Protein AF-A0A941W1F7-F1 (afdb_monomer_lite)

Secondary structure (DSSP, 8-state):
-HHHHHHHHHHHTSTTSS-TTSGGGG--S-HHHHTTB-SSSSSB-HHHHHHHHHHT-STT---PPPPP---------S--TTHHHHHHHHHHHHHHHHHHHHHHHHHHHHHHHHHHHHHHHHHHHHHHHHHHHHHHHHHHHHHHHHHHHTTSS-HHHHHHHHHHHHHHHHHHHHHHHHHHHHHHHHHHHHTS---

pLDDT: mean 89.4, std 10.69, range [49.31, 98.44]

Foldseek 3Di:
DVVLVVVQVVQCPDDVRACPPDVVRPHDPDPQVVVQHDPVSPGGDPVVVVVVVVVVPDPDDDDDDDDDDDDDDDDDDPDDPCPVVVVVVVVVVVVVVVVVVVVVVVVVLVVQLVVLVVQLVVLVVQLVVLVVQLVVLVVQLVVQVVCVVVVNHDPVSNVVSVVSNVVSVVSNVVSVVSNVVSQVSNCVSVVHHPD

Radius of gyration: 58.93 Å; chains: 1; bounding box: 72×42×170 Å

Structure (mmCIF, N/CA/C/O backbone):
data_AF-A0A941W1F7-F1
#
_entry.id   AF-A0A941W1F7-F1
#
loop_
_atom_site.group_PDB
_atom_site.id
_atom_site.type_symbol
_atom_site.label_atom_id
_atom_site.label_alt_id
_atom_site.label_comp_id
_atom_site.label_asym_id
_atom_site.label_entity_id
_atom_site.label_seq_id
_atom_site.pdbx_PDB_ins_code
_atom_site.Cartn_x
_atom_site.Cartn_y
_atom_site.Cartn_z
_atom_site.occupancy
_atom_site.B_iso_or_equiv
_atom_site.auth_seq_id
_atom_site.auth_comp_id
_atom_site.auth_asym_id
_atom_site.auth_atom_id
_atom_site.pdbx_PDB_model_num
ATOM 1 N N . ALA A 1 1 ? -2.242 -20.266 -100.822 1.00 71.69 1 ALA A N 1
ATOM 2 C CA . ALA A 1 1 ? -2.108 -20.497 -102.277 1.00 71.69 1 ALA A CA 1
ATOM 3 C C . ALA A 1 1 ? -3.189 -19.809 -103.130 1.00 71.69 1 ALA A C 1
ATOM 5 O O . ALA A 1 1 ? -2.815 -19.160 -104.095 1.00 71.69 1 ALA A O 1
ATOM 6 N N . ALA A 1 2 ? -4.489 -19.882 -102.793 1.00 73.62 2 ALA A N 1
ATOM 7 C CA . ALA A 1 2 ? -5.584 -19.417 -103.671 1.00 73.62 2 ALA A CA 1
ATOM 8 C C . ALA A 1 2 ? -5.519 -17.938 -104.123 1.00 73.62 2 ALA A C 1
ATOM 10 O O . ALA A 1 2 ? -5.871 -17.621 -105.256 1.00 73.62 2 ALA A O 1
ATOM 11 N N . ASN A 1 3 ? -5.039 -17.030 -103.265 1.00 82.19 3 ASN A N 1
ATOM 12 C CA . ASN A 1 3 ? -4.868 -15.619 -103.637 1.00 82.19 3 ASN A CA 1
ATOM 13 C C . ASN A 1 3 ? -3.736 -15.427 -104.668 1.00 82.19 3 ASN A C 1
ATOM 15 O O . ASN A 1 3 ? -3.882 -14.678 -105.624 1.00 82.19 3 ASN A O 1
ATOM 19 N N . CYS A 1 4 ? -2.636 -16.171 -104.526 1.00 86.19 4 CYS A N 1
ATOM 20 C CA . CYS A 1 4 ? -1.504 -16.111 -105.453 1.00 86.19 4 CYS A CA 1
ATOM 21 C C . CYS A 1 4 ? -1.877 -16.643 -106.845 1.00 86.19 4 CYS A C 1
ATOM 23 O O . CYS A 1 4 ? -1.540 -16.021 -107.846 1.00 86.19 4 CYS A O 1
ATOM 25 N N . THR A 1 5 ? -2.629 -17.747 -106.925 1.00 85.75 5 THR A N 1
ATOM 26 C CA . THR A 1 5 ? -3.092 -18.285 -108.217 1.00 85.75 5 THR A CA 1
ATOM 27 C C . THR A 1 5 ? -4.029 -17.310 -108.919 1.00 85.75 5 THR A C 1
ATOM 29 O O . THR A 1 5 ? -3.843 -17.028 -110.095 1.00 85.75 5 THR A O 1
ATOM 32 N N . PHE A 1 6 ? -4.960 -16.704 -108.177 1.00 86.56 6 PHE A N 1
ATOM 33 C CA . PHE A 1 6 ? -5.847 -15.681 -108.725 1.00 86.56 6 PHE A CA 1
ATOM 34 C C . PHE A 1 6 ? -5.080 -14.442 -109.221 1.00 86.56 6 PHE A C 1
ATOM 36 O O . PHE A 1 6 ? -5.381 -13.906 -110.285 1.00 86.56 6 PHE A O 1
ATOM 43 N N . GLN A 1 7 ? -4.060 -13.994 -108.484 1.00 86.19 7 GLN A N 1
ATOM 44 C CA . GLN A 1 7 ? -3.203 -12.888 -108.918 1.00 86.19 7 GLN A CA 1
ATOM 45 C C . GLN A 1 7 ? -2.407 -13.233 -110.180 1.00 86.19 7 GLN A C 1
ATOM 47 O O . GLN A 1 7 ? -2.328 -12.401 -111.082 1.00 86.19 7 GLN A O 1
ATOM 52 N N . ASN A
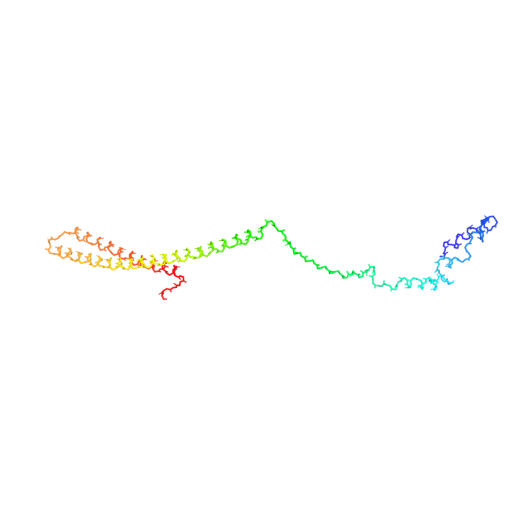 1 8 ? -1.869 -14.450 -110.282 1.00 89.25 8 ASN A N 1
ATOM 53 C CA . ASN A 1 8 ? -1.200 -14.901 -111.500 1.00 89.25 8 ASN A CA 1
ATOM 54 C C . ASN A 1 8 ? -2.153 -14.933 -112.700 1.00 89.25 8 ASN A C 1
ATOM 56 O O . ASN A 1 8 ? -1.760 -14.482 -113.771 1.00 89.25 8 ASN A O 1
ATOM 60 N N . ASP A 1 9 ? -3.396 -15.391 -112.522 1.00 87.94 9 ASP A N 1
ATOM 61 C CA . ASP A 1 9 ? -4.405 -15.407 -113.590 1.00 87.94 9 ASP A CA 1
ATOM 62 C C . ASP A 1 9 ? -4.721 -13.986 -114.083 1.00 87.94 9 ASP A C 1
ATOM 64 O O . ASP A 1 9 ? -4.773 -13.733 -115.289 1.00 87.94 9 ASP A O 1
ATOM 68 N N . LEU A 1 10 ? -4.868 -13.026 -113.159 1.00 87.88 10 LEU A N 1
ATOM 69 C CA . LEU A 1 10 ? -5.065 -11.615 -113.505 1.00 87.88 10 LEU A CA 1
ATOM 70 C C . LEU A 1 10 ? -3.861 -11.023 -114.249 1.00 87.88 10 LEU A C 1
ATOM 72 O O . LEU A 1 10 ?
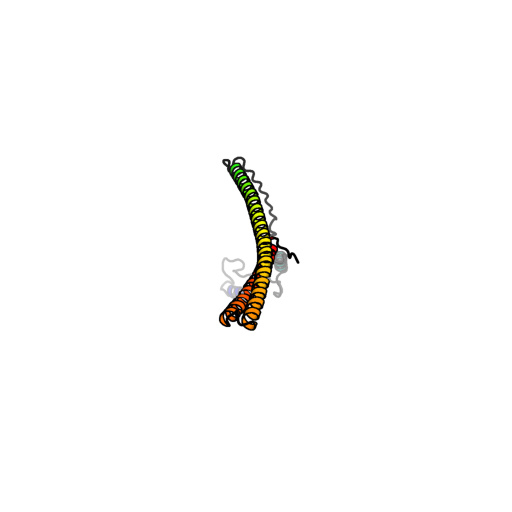 -4.040 -10.283 -115.215 1.00 87.88 10 LEU A O 1
ATOM 76 N N . ILE A 1 11 ? -2.639 -11.340 -113.813 1.00 87.31 11 ILE A N 1
ATOM 77 C CA . ILE A 1 11 ? -1.404 -10.862 -114.447 1.00 87.31 11 ILE A CA 1
ATOM 78 C C . ILE A 1 11 ? -1.223 -11.494 -115.834 1.00 87.31 11 ILE A C 1
ATOM 80 O O . ILE A 1 11 ? -0.841 -10.806 -116.780 1.00 87.31 11 ILE A O 1
ATOM 84 N N . GLY A 1 12 ? -1.532 -12.783 -115.978 1.00 86.31 12 GLY A N 1
ATOM 85 C CA . GLY A 1 12 ? -1.475 -13.503 -117.249 1.00 86.31 12 GLY A CA 1
ATOM 86 C C . GLY A 1 12 ? -2.499 -13.009 -118.270 1.00 86.31 12 GLY A C 1
ATOM 87 O O . GLY A 1 12 ? -2.241 -13.070 -119.470 1.00 86.31 12 GLY A O 1
ATOM 88 N N . ALA A 1 13 ? -3.623 -12.455 -117.810 1.00 86.75 13 ALA A N 1
ATOM 89 C CA . ALA A 1 13 ? -4.643 -11.854 -118.667 1.00 86.75 13 ALA A CA 1
ATOM 90 C C . ALA A 1 13 ? -4.250 -10.473 -119.240 1.00 86.75 13 ALA A C 1
ATOM 92 O O . ALA A 1 13 ? -4.980 -9.928 -120.072 1.00 86.75 13 ALA A O 1
ATOM 93 N N . LEU A 1 14 ? -3.117 -9.889 -118.825 1.00 87.81 14 LEU A N 1
ATOM 94 C CA . LEU A 1 14 ? -2.642 -8.614 -119.365 1.00 87.81 14 LEU A CA 1
ATOM 95 C C . LEU A 1 14 ? -2.139 -8.756 -120.816 1.00 87.81 14 LEU A C 1
ATOM 97 O O . LEU A 1 14 ? -1.570 -9.791 -121.181 1.00 87.81 14 LEU A O 1
ATOM 101 N N . PRO A 1 15 ? -2.270 -7.711 -121.660 1.00 76.50 15 PRO A N 1
ATOM 102 C CA . PRO A 1 15 ? -1.734 -7.726 -123.019 1.00 76.50 15 PRO A CA 1
ATOM 103 C C . PRO A 1 15 ? -0.208 -7.911 -122.990 1.00 76.50 15 PRO A C 1
ATOM 105 O O . PRO A 1 15 ? 0.516 -7.032 -122.528 1.00 76.50 15 PRO A O 1
ATOM 108 N N . GLY A 1 16 ? 0.275 -9.062 -123.468 1.00 77.88 16 GLY A N 1
ATOM 109 C CA . GLY A 1 16 ? 1.688 -9.460 -123.387 1.00 77.88 16 GLY A CA 1
ATOM 110 C C . GLY A 1 16 ? 1.992 -10.576 -122.377 1.00 77.88 16 GLY A C 1
ATOM 111 O O . GLY A 1 16 ? 3.140 -11.002 -122.294 1.00 77.88 16 GLY A O 1
ATOM 112 N N . GLY A 1 17 ? 0.987 -11.081 -121.649 1.00 81.75 17 GLY A N 1
ATOM 113 C CA . GLY A 1 17 ? 1.096 -12.273 -120.795 1.00 81.75 17 GLY A CA 1
ATOM 114 C C . GLY A 1 17 ? 1.797 -12.057 -119.448 1.00 81.75 17 GLY A C 1
ATOM 115 O O . GLY A 1 17 ? 2.095 -13.024 -118.750 1.00 81.75 17 GLY A O 1
ATOM 116 N N . GLY A 1 18 ? 2.077 -10.808 -119.073 1.00 86.94 18 GLY A N 1
ATOM 117 C CA . GLY A 1 18 ? 2.709 -10.452 -117.806 1.00 86.94 18 GLY A CA 1
ATOM 118 C C . GLY A 1 18 ? 3.156 -8.993 -117.763 1.00 86.94 18 GLY A C 1
ATOM 119 O O . GLY A 1 18 ? 2.995 -8.245 -118.726 1.00 86.94 18 GLY A O 1
ATOM 120 N N . ILE A 1 19 ? 3.725 -8.580 -116.632 1.00 85.38 19 ILE A N 1
ATOM 121 C CA . ILE A 1 19 ? 4.213 -7.218 -116.400 1.00 85.38 19 ILE A CA 1
ATOM 122 C C . ILE A 1 19 ? 5.628 -7.070 -116.998 1.00 85.38 19 ILE A C 1
ATOM 124 O O . ILE A 1 19 ? 6.548 -7.774 -116.564 1.00 85.38 19 ILE A O 1
ATOM 128 N N . PRO A 1 20 ? 5.849 -6.158 -117.966 1.00 84.25 20 PRO A N 1
ATOM 129 C CA . PRO A 1 20 ? 7.161 -5.963 -118.580 1.00 84.25 20 PRO A CA 1
ATOM 130 C C . PRO A 1 20 ? 8.234 -5.555 -117.564 1.00 84.25 20 PRO A C 1
ATOM 132 O O . PRO A 1 20 ? 8.003 -4.701 -116.712 1.00 84.25 20 PRO A O 1
ATOM 135 N N . GLY A 1 21 ? 9.424 -6.150 -117.677 1.00 85.25 21 GLY A N 1
ATOM 136 C CA . GLY A 1 21 ? 10.568 -5.860 -116.802 1.00 85.25 21 GLY A CA 1
ATOM 137 C C . GLY A 1 21 ? 10.613 -6.669 -115.502 1.00 85.25 21 GLY A C 1
ATOM 138 O O . GLY A 1 21 ? 11.602 -6.574 -114.779 1.00 85.25 21 GLY A O 1
ATOM 139 N N . TYR A 1 22 ? 9.602 -7.500 -115.227 1.00 81.75 22 TYR A N 1
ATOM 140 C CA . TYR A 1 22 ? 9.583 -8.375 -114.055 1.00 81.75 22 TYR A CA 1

# # # #

▶ **TASK DETAILS**
Take the line containing "ATOM 139 N N" as the first line and the last line of the data above as the final one. Write out these lines and all between them exactly.

▶ **RESPONSE**
ATOM 139 N N . TYR A 1 22 ? 9.602 -7.500 -115.227 1.00 81.75 22 TYR A N 1
ATOM 140 C CA . TYR A 1 22 ? 9.583 -8.375 -114.055 1.00 81.75 22 TYR A CA 1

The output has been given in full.